Lana pretended not to hear Clark's demand, then abruptly spun her chair around to face Clark. "Yours isn't the only story I had to take photos for," Lana remarked impatiently. "They're on the server. You'll find them there."
"You're the acting photo editor," Clark argued. "Isn't photo selection your responsibility?"
"When you get around to finishing your story," Lana replied angrily, "maybe then I'll have something to work with. We're on a deadline you know!"
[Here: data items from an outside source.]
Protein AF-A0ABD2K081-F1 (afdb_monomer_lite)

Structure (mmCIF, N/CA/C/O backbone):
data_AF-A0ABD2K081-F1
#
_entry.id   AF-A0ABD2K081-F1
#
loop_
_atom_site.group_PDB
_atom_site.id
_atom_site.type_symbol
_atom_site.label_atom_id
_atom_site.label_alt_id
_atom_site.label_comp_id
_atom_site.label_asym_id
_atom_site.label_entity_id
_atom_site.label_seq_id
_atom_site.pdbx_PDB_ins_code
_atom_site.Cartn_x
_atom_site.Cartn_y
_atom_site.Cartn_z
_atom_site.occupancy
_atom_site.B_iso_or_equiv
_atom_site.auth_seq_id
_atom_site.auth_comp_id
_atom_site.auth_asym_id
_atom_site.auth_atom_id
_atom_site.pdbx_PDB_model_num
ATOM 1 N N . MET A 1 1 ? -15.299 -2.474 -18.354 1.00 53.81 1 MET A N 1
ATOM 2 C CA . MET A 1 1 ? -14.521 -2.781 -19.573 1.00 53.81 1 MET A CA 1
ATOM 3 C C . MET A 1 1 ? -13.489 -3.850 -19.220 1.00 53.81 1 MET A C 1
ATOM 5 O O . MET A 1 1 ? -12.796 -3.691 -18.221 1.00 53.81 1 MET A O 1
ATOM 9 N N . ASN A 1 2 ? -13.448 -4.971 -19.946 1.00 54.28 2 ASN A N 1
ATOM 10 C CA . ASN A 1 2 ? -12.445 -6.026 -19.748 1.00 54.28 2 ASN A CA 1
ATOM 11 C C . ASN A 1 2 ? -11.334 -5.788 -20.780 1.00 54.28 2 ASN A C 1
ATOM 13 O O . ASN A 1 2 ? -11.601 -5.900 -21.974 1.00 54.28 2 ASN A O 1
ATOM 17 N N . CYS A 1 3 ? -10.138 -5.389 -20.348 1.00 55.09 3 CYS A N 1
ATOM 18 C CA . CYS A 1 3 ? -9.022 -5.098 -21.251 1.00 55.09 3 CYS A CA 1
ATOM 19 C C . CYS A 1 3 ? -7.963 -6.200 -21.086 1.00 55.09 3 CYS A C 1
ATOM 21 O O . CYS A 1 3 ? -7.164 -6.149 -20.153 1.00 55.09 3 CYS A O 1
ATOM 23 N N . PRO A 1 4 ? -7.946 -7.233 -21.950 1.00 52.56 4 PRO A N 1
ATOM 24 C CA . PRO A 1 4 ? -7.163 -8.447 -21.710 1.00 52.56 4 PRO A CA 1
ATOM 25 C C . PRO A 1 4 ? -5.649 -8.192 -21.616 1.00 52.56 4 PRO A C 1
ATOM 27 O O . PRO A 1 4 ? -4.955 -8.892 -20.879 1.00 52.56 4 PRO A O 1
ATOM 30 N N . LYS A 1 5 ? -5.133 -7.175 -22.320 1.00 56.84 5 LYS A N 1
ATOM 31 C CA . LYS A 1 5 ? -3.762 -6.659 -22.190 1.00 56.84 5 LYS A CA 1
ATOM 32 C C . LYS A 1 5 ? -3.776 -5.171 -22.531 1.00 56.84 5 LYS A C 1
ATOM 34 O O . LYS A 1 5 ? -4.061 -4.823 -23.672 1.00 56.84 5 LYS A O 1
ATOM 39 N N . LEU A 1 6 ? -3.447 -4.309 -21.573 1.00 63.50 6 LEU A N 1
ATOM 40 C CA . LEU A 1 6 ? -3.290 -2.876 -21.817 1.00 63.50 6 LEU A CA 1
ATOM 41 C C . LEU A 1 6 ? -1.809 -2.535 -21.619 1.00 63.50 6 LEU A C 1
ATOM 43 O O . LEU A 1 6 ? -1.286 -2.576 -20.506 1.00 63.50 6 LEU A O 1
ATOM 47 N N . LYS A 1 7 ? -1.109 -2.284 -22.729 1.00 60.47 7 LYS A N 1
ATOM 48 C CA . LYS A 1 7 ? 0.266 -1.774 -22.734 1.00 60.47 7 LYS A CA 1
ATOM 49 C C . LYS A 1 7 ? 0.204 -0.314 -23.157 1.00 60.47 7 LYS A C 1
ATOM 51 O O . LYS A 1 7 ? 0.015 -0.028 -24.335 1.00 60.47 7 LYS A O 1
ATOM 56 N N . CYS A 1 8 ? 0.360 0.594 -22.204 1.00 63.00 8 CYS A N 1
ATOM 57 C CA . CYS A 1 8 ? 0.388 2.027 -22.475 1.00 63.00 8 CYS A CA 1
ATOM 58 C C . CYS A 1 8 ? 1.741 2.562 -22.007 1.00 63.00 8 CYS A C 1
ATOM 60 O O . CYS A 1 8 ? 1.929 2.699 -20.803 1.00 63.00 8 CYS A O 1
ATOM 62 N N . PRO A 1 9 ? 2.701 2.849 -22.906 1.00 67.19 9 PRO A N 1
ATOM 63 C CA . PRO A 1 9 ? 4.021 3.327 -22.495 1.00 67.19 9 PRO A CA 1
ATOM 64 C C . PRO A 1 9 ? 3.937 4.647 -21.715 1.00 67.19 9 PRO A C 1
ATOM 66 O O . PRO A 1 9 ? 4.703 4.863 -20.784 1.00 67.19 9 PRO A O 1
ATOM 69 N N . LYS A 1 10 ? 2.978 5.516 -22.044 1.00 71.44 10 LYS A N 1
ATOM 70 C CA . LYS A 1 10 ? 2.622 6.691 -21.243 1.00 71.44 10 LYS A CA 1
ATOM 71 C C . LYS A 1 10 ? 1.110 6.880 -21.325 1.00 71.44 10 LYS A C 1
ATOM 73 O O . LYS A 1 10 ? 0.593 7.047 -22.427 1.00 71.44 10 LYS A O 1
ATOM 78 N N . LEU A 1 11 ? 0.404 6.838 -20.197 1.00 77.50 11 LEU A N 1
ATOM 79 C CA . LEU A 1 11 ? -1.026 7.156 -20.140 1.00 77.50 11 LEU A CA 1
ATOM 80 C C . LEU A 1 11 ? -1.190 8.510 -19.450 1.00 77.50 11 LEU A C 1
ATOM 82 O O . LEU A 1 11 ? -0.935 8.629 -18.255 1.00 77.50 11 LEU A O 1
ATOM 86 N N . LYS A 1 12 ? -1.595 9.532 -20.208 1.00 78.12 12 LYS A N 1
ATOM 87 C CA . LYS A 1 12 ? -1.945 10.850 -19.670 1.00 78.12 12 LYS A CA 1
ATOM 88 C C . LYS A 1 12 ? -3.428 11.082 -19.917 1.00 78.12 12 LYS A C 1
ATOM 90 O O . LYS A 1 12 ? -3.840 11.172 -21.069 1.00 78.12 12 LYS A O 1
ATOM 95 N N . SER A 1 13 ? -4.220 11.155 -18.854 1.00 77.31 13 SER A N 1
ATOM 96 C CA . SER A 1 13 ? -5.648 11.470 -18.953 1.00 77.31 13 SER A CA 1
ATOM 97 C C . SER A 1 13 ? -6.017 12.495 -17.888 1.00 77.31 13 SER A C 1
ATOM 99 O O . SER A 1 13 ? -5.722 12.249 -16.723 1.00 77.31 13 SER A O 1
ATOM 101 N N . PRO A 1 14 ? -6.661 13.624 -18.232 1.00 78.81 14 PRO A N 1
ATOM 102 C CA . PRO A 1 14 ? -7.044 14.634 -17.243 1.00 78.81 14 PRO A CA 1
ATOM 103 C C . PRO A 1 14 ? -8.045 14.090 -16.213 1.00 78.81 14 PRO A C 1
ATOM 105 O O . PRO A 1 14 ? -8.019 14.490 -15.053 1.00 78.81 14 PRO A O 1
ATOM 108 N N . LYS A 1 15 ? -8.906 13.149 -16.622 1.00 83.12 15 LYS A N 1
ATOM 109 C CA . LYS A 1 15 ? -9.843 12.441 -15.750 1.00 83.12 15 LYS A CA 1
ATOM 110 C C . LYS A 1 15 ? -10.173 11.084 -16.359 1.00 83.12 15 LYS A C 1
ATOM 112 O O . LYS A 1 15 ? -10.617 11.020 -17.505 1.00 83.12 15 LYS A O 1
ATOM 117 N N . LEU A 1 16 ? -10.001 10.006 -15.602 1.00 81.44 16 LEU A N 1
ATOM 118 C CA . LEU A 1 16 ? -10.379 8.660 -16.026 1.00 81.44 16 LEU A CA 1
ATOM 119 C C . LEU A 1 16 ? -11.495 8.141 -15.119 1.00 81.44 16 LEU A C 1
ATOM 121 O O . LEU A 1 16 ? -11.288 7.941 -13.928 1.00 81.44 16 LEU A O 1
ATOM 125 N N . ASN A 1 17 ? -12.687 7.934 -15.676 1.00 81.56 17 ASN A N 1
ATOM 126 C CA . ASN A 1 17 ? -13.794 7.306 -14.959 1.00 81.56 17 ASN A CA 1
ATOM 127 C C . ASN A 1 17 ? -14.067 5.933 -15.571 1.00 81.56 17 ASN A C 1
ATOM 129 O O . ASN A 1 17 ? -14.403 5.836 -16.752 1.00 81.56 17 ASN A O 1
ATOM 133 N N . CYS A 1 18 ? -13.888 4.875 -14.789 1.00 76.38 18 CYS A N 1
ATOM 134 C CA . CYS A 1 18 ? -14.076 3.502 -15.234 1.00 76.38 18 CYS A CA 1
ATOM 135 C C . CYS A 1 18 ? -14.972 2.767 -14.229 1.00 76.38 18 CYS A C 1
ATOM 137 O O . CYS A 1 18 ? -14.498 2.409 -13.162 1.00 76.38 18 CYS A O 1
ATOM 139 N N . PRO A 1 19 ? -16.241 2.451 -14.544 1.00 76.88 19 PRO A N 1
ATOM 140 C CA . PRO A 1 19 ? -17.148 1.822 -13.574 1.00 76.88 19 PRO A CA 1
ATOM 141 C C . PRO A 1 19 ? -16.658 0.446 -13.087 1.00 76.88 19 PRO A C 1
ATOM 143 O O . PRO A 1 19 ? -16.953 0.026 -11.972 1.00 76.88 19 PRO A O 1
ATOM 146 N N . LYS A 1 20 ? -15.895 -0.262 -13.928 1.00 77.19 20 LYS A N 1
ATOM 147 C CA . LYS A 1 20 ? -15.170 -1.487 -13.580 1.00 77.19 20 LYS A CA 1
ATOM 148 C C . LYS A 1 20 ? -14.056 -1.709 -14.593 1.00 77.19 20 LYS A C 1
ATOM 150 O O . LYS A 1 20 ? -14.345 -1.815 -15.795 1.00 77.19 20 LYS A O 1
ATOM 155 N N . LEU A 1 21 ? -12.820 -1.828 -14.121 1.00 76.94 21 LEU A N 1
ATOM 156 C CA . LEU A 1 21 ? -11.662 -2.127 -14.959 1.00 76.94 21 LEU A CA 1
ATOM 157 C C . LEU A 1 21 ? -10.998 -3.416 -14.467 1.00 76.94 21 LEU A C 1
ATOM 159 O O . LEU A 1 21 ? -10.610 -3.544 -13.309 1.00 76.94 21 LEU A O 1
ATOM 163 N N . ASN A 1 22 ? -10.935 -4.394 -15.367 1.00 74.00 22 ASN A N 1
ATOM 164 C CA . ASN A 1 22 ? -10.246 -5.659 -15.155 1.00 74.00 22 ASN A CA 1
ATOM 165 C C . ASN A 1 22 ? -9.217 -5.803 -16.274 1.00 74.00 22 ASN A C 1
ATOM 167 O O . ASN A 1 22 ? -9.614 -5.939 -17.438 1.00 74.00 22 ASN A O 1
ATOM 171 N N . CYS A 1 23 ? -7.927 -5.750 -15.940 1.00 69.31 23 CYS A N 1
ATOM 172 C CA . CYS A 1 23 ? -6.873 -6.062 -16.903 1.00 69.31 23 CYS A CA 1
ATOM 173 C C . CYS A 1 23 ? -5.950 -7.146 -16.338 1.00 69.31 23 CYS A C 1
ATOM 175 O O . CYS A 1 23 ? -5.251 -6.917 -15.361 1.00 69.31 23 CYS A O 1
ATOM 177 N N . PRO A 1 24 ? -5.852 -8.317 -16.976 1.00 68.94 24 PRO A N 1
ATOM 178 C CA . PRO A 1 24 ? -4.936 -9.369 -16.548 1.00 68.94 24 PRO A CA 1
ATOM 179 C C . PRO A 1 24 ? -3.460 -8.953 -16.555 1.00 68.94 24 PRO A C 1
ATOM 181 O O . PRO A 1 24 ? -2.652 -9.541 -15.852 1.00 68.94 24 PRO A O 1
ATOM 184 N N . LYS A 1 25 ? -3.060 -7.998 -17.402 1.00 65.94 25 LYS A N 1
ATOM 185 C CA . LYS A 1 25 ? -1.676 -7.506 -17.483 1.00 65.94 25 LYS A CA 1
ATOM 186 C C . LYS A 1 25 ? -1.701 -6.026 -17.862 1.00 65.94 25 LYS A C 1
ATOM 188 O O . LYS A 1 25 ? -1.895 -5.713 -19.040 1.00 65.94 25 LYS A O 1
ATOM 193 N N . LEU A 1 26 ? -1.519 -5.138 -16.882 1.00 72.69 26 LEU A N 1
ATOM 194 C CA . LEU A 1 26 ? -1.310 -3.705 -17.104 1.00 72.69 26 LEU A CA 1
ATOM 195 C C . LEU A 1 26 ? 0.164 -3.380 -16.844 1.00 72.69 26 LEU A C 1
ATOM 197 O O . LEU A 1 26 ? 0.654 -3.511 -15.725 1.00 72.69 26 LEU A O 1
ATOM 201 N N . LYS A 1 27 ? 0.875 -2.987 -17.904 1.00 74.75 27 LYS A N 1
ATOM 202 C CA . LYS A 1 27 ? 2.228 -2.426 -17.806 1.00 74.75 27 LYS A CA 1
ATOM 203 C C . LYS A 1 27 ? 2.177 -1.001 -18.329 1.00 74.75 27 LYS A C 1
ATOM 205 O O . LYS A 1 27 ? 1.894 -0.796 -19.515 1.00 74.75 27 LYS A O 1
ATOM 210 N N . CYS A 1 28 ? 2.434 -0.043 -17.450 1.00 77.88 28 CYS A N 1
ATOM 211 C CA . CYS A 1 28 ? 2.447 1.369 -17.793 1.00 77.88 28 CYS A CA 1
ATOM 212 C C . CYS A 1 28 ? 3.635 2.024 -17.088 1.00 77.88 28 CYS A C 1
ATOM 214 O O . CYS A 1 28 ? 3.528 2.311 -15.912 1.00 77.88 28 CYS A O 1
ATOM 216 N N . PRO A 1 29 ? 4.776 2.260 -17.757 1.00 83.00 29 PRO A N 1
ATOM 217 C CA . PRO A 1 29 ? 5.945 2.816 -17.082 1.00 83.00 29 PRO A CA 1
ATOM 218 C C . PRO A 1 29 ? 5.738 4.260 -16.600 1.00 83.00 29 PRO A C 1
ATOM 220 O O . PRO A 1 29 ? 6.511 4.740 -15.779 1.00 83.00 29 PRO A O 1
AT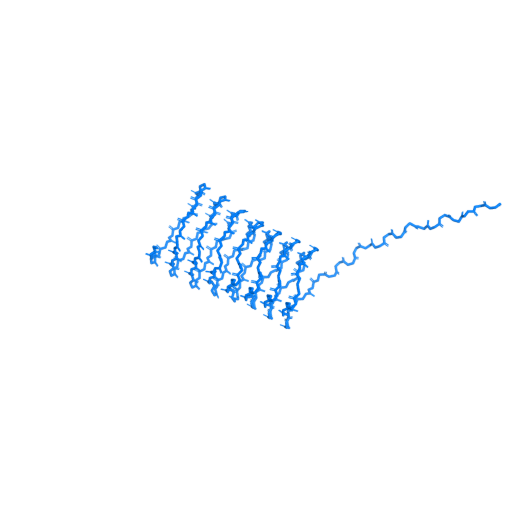OM 223 N N . LYS A 1 30 ? 4.713 4.965 -17.102 1.00 87.00 30 LYS A N 1
ATOM 224 C CA . LYS A 1 30 ? 4.291 6.267 -16.580 1.00 87.00 30 LYS A CA 1
ATOM 225 C C . LYS A 1 30 ? 2.789 6.482 -16.759 1.00 87.00 30 LYS A C 1
ATOM 227 O O . LYS A 1 30 ? 2.317 6.608 -17.894 1.00 87.00 30 LYS A O 1
ATOM 232 N N . LEU A 1 31 ? 2.066 6.611 -15.652 1.00 87.38 31 LEU A N 1
ATOM 233 C CA . LEU A 1 31 ? 0.649 6.960 -15.614 1.00 87.38 31 LEU A CA 1
ATOM 234 C C . LEU A 1 31 ? 0.497 8.302 -14.904 1.00 87.38 31 LEU A C 1
ATOM 236 O O . LEU A 1 31 ? 0.870 8.444 -13.748 1.00 87.38 31 LEU A O 1
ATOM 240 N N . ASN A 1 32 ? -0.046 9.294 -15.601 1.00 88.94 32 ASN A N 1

"If you're going to make this about Helena again –" Clark blurted, but he didn't finish his sentence. Chloe slammed a stapler loudly on her desk in disgust.
"Okay, that's enough!" Chloe barked. "If I have to hear another five minutes of this, my reactor is going to hit critical mass!"
"But, Lana –" Clark began to protest, but Chloe's icy glare quickly muzzled him. Lana merely sneered at Clark from behind her monitor.
"I'm short of hands as it is," Chloe explained. "Ashley's 'Cheerleader Diary' is on the backburner, due to some pom-pom arm injury – whatever that means. Victor's weekly article is on permanent hiatus … he said something about the feds seizing his hard drive for hacking into the Pentagon's intranet …" It was upsetting to see her best friends bicker over Helena, the Zucco mob and the tragic shooting at the Talon. A part of her wished that Lex had never met Zucco … and that Helena Bertinelli had never come to Smallville. Those events were beyond her control, but Smallville High's parents were going to do something about it tomorrow night.
Shades of grey, Lex had cautioned her. Would Bruce Wayne interfere in the school board hearing, or would the PTA be able to defy him and remove Miss Bertinelli from the classroom?
"Right now you're the only people I can count on," Chloe continued (half-amazed that she was lecturing her friends). "Who I need to count on. I can't do it alone. For now, we can agree to disagree about everything 'Helena'. Please, can we set that aside, and let's concentrate on putting out the Torch. Hundreds of students, parents and teachers read our paper every week, and we can't let them down, even if our town's in a mess right now …" Chloe's voice trailed off. A girl was shot to death at the Talon, in their hometown! Clark and Lana noticed that Chloe seemed less strong-willed this whole week. She kept a level head throughout these crises, despite her own brush with death in the Ledger archives. The Torch was the constant in her life. Their squabbling threatened to take that source of strength away from her.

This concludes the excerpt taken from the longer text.